Saved entries:
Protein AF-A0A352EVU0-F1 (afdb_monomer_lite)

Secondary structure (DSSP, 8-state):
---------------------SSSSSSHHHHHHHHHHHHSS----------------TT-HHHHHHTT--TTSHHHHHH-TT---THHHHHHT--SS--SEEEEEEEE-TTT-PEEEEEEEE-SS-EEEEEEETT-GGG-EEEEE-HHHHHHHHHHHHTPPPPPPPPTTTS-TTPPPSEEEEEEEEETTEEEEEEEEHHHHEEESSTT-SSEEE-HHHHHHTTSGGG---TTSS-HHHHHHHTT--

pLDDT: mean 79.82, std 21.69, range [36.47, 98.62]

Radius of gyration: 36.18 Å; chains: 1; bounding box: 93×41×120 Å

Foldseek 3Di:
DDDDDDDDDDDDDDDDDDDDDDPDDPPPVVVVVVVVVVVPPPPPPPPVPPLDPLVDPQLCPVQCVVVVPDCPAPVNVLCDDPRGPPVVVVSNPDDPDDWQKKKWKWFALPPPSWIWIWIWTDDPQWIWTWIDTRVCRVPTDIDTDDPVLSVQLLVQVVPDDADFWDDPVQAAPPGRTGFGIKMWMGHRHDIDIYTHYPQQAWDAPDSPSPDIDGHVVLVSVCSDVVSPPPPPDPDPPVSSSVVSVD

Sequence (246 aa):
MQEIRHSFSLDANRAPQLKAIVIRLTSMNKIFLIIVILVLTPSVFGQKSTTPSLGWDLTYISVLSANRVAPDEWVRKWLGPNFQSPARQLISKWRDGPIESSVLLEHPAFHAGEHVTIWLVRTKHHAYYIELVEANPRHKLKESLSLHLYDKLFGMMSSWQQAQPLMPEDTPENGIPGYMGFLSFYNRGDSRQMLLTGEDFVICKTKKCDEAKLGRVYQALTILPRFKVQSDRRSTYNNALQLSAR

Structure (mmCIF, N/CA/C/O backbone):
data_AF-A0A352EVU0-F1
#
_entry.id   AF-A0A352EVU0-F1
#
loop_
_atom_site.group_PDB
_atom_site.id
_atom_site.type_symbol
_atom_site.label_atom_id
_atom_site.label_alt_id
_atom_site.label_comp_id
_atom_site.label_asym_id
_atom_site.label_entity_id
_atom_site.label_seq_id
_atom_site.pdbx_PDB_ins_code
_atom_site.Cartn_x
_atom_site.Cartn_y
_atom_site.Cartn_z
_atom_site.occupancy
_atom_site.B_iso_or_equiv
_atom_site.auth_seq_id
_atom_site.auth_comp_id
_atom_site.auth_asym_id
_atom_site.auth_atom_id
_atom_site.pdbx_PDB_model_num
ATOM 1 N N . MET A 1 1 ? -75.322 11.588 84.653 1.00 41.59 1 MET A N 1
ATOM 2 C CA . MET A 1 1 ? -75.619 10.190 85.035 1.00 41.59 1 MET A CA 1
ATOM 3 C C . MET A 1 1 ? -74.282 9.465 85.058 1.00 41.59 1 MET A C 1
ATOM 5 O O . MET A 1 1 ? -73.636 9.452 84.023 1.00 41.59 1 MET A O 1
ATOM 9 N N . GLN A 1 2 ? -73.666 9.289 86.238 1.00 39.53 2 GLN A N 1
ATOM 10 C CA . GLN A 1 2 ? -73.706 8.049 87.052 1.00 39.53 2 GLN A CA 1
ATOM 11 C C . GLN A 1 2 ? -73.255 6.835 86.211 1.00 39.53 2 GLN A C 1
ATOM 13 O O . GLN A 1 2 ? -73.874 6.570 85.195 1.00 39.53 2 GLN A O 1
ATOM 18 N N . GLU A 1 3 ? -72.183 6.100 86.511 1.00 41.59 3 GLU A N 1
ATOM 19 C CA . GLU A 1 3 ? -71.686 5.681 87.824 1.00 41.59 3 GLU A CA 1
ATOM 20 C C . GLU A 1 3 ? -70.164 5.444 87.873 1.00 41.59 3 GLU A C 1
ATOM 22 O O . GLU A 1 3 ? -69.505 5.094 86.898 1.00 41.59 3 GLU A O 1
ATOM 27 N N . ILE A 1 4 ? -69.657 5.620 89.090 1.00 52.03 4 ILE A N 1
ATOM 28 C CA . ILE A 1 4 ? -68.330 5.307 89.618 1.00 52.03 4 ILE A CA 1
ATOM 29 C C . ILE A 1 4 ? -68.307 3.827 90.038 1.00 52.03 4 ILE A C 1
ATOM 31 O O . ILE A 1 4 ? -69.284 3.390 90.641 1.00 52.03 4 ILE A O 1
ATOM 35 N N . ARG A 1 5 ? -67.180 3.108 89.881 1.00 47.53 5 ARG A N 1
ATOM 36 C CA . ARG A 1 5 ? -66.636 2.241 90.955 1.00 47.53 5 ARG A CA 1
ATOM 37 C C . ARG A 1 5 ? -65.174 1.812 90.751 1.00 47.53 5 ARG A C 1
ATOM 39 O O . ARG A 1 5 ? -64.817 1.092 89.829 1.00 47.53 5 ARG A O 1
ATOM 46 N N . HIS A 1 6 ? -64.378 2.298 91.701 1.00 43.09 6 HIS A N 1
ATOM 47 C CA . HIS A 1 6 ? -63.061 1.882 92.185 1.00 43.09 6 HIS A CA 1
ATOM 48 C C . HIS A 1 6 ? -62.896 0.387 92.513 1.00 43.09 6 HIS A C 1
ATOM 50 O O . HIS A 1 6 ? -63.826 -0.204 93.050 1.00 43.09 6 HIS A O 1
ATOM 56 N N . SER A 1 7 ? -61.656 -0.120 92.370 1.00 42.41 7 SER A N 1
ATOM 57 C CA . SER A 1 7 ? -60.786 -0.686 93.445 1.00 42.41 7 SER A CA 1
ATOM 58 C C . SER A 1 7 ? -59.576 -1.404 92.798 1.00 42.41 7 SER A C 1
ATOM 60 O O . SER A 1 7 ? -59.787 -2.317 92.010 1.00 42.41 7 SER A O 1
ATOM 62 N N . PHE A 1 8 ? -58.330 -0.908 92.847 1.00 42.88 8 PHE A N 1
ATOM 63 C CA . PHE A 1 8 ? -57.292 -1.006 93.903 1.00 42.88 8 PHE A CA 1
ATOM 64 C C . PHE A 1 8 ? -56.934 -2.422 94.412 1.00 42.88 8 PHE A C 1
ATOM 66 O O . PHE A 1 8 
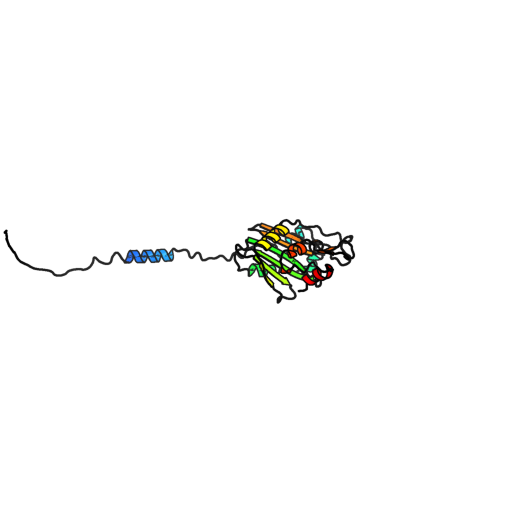? -57.741 -3.035 95.098 1.00 42.88 8 PHE A O 1
ATOM 73 N N . SER A 1 9 ? -55.687 -2.860 94.149 1.00 38.09 9 SER A N 1
ATOM 74 C CA . SER A 1 9 ? -54.765 -3.605 95.051 1.00 38.09 9 SER A CA 1
ATOM 75 C C . SER A 1 9 ? -53.428 -3.840 94.304 1.00 38.09 9 SER A C 1
ATOM 77 O O . SER A 1 9 ? -53.432 -4.494 93.266 1.00 38.09 9 SER A O 1
ATOM 79 N N . LEU A 1 10 ? -52.370 -3.052 94.539 1.00 39.59 10 LEU A N 1
ATOM 80 C CA . LEU A 1 10 ? -51.272 -3.187 95.525 1.00 39.59 10 LEU A CA 1
ATOM 81 C C . LEU A 1 10 ? -50.255 -4.323 95.263 1.00 39.59 10 LEU A C 1
ATOM 83 O O . LEU A 1 10 ? -50.540 -5.497 95.466 1.00 39.59 10 LEU A O 1
ATOM 87 N N . ASP A 1 11 ? -49.066 -3.869 94.843 1.00 41.59 11 ASP A N 1
ATOM 88 C CA . ASP A 1 11 ? -47.697 -4.248 95.230 1.00 41.59 11 ASP A CA 1
ATOM 89 C C . ASP A 1 11 ? -47.300 -5.725 95.399 1.00 41.59 11 ASP A C 1
ATOM 91 O O . ASP A 1 11 ? -47.783 -6.436 96.271 1.00 41.59 11 ASP A O 1
ATOM 95 N N . ALA A 1 12 ? -46.216 -6.127 94.724 1.00 38.94 12 ALA A N 1
ATOM 96 C CA . ALA A 1 12 ? -44.873 -6.018 95.310 1.00 38.94 12 ALA A CA 1
ATOM 97 C C . ALA A 1 12 ? -43.837 -6.900 94.582 1.00 38.94 12 ALA A C 1
ATOM 99 O O . ALA A 1 12 ? -43.993 -8.109 94.450 1.00 38.94 12 ALA A O 1
ATOM 100 N N . ASN A 1 13 
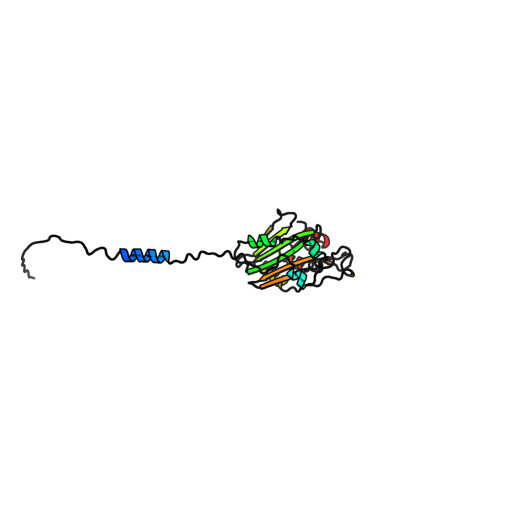? -42.685 -6.281 94.322 1.00 37.75 13 ASN A N 1
ATOM 101 C CA . ASN A 1 13 ? -41.345 -6.852 94.471 1.00 37.75 13 ASN A CA 1
ATOM 102 C C . ASN A 1 13 ? -40.701 -7.737 93.382 1.00 37.75 13 ASN A C 1
ATOM 104 O O . ASN A 1 13 ? -41.170 -8.802 93.000 1.00 37.75 13 ASN A O 1
ATOM 108 N N . ARG A 1 14 ? -39.446 -7.325 93.124 1.00 41.03 14 ARG A N 1
ATOM 109 C CA . ARG A 1 14 ? -38.260 -8.058 92.643 1.00 41.03 14 ARG A CA 1
ATOM 110 C C . ARG A 1 14 ? -38.029 -8.171 91.132 1.00 41.03 14 ARG A C 1
ATOM 112 O O . ARG A 1 14 ? -38.212 -9.212 90.520 1.00 41.03 14 ARG A O 1
ATOM 119 N N . ALA A 1 15 ? -37.364 -7.143 90.603 1.00 46.62 15 ALA A N 1
ATOM 120 C CA . ALA A 1 15 ? -36.094 -7.372 89.903 1.00 46.62 15 ALA A CA 1
ATOM 121 C C . ALA A 1 15 ? -35.005 -7.661 90.972 1.00 46.62 15 ALA A C 1
ATOM 123 O O . ALA A 1 15 ? -35.111 -7.105 92.070 1.00 46.62 15 ALA A O 1
ATOM 124 N N . PRO A 1 16 ? -33.983 -8.507 90.722 1.00 51.19 16 PRO A N 1
ATOM 125 C CA . PRO A 1 16 ? -32.934 -8.113 89.782 1.00 51.19 16 PRO A CA 1
ATOM 126 C C . PRO A 1 16 ? -32.313 -9.258 88.952 1.00 51.19 16 PRO A C 1
ATOM 128 O O . PRO A 1 16 ? -32.306 -10.415 89.348 1.00 51.19 16 PRO A O 1
ATOM 131 N N . GLN A 1 17 ? -31.713 -8.855 87.827 1.00 45.97 17 GLN A N 1
ATOM 132 C CA . GLN A 1 17 ? -30.420 -9.337 87.320 1.00 45.97 17 GLN A CA 1
ATOM 133 C C . GLN A 1 17 ? -30.233 -10.858 87.188 1.00 45.97 17 GLN A C 1
ATOM 135 O O . GLN A 1 17 ? -29.955 -11.535 88.170 1.00 45.97 17 GLN A O 1
ATOM 140 N N . LEU A 1 18 ? -30.169 -11.356 85.947 1.00 41.66 18 LEU A N 1
ATOM 141 C CA . LEU A 1 18 ? -28.968 -12.049 85.460 1.00 41.66 18 LEU A CA 1
ATOM 142 C C . LEU A 1 18 ? -29.073 -12.385 83.965 1.00 41.66 18 LEU A C 1
ATOM 144 O O . LEU A 1 18 ? -29.944 -13.122 83.519 1.00 41.66 18 LEU A O 1
ATOM 148 N N . LYS A 1 19 ? -28.053 -11.901 83.252 1.00 44.44 19 LYS A N 1
ATOM 149 C CA . LYS A 1 19 ? -27.501 -12.431 81.998 1.00 44.44 19 LYS A CA 1
ATOM 150 C C . LYS A 1 19 ? -28.220 -12.032 80.713 1.00 44.44 19 LYS A C 1
ATOM 152 O O . LYS A 1 19 ? -28.825 -12.820 79.997 1.00 44.44 19 LYS A O 1
ATOM 157 N N . ALA A 1 20 ? -27.913 -10.795 80.331 1.00 50.62 20 ALA A N 1
ATOM 158 C CA . ALA A 1 20 ? -27.350 -10.537 79.013 1.00 50.62 20 ALA A CA 1
ATOM 159 C C . ALA A 1 20 ? -26.485 -11.725 78.536 1.00 50.62 20 ALA A C 1
ATOM 161 O O . ALA A 1 20 ? -25.426 -11.929 79.109 1.00 50.62 20 ALA A O 1
ATOM 162 N N . ILE A 1 21 ? -26.971 -12.508 77.564 1.00 49.44 21 ILE A N 1
ATOM 163 C CA . ILE A 1 21 ? -26.263 -13.315 76.537 1.00 49.44 21 ILE A CA 1
ATOM 164 C C . ILE A 1 21 ? -27.355 -13.761 75.532 1.00 49.44 21 ILE A C 1
ATOM 166 O O . ILE A 1 21 ? -27.644 -14.934 75.382 1.00 49.44 21 ILE A O 1
ATOM 170 N N . VAL A 1 22 ? -28.066 -12.838 74.872 1.00 45.50 22 VAL A N 1
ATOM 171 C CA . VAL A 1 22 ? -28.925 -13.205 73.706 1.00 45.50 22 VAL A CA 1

Exercise details:
Return, unchanged, the run of lines above that opens with the line containing "ATOM 120 C CA" and closes with the line containing "ATOM 170 N N". Include both.

Result for this task:
ATOM 120 C CA . ALA A 1 15 ? -36.094 -7.372 89.903 1.00 46.62 15 ALA A CA 1
ATOM 121 C C . ALA A 1 15 ? -35.005 -7.661 90.972 1.00 46.62 15 ALA A C 1
ATOM 123 O O . ALA A 1 15 ? -35.111 -7.105 92.070 1.00 46.62 15 ALA A O 1
ATOM 124 N N . PRO A 1 16 ? -33.983 -8.507 90.722 1.00 51.19 16 PRO A N 1
ATOM 125 C CA . PRO A 1 16 ? -32.934 -8.113 89.782 1.00 51.19 16 PRO A CA 1
ATOM 126 C C . PRO A 1 16 ? -32.313 -9.258 88.952 1.00 51.19 16 PRO A C 1
ATOM 128 O O . PRO A 1 16 ? -32.306 -10.415 89.348 1.00 51.19 16 PRO A O 1
ATOM 131 N N . GLN A 1 17 ? -31.713 -8.855 87.827 1.00 45.97 17 GLN A N 1
ATOM 132 C CA . GLN A 1 17 ? -30.420 -9.337 87.320 1.00 45.97 17 GLN A CA 1
ATOM 133 C C . GLN A 1 17 ? -30.233 -10.858 87.188 1.00 45.97 17 GLN A C 1
ATOM 135 O O . GLN A 1 17 ? -29.955 -11.535 88.170 1.00 45.97 17 GLN A O 1
ATOM 140 N N . LEU A 1 18 ? -30.169 -11.356 85.947 1.00 41.66 18 LEU A N 1
ATOM 141 C CA . LEU A 1 18 ? -28.968 -12.049 85.460 1.00 41.66 18 LEU A CA 1
ATOM 142 C C . LEU A 1 18 ? -29.073 -12.385 83.965 1.00 41.66 18 LEU A C 1
ATOM 144 O O . LEU A 1 18 ? -29.944 -13.122 83.519 1.00 41.66 18 LEU A O 1
ATOM 148 N N . LYS A 1 19 ? -28.053 -11.901 83.252 1.00 44.44 19 LYS A N 1
ATOM 149 C CA . LYS A 1 19 ? -27.501 -12.431 81.998 1.00 44.44 19 LYS A CA 1
ATOM 150 C C . LYS A 1 19 ? -28.220 -12.032 80.713 1.00 44.44 19 LYS A C 1
ATOM 152 O O . LYS A 1 19 ? -28.825 -12.820 79.997 1.00 44.44 19 LYS A O 1
ATOM 157 N N . ALA A 1 20 ? -27.913 -10.795 80.331 1.00 50.62 20 ALA A N 1
ATOM 158 C CA . ALA A 1 20 ? -27.350 -10.537 79.013 1.00 50.62 20 ALA A CA 1
ATOM 159 C C . ALA A 1 20 ? -26.485 -11.725 78.536 1.00 50.62 20 ALA A C 1
ATOM 161 O O . ALA A 1 20 ? -25.426 -11.929 79.109 1.00 50.62 20 ALA A O 1
ATOM 162 N N . ILE A 1 21 ? -26.971 -12.508 77.564 1.00 49.44 21 ILE A N 1
ATOM 163 C CA . ILE A 1 21 ? -26.263 -13.315 76.537 1.00 49.44 21 ILE A CA 1
ATOM 164 C C . ILE A 1 21 ? -27.355 -13.761 75.532 1.00 49.44 21 ILE A C 1
ATOM 166 O O . ILE A 1 21 ? -27.644 -14.934 75.382 1.00 49.44 21 ILE A O 1
ATOM 170 N N . VAL A 1 22 ? -28.066 -12.838 74.872 1.00 45.50 22 VAL A N 1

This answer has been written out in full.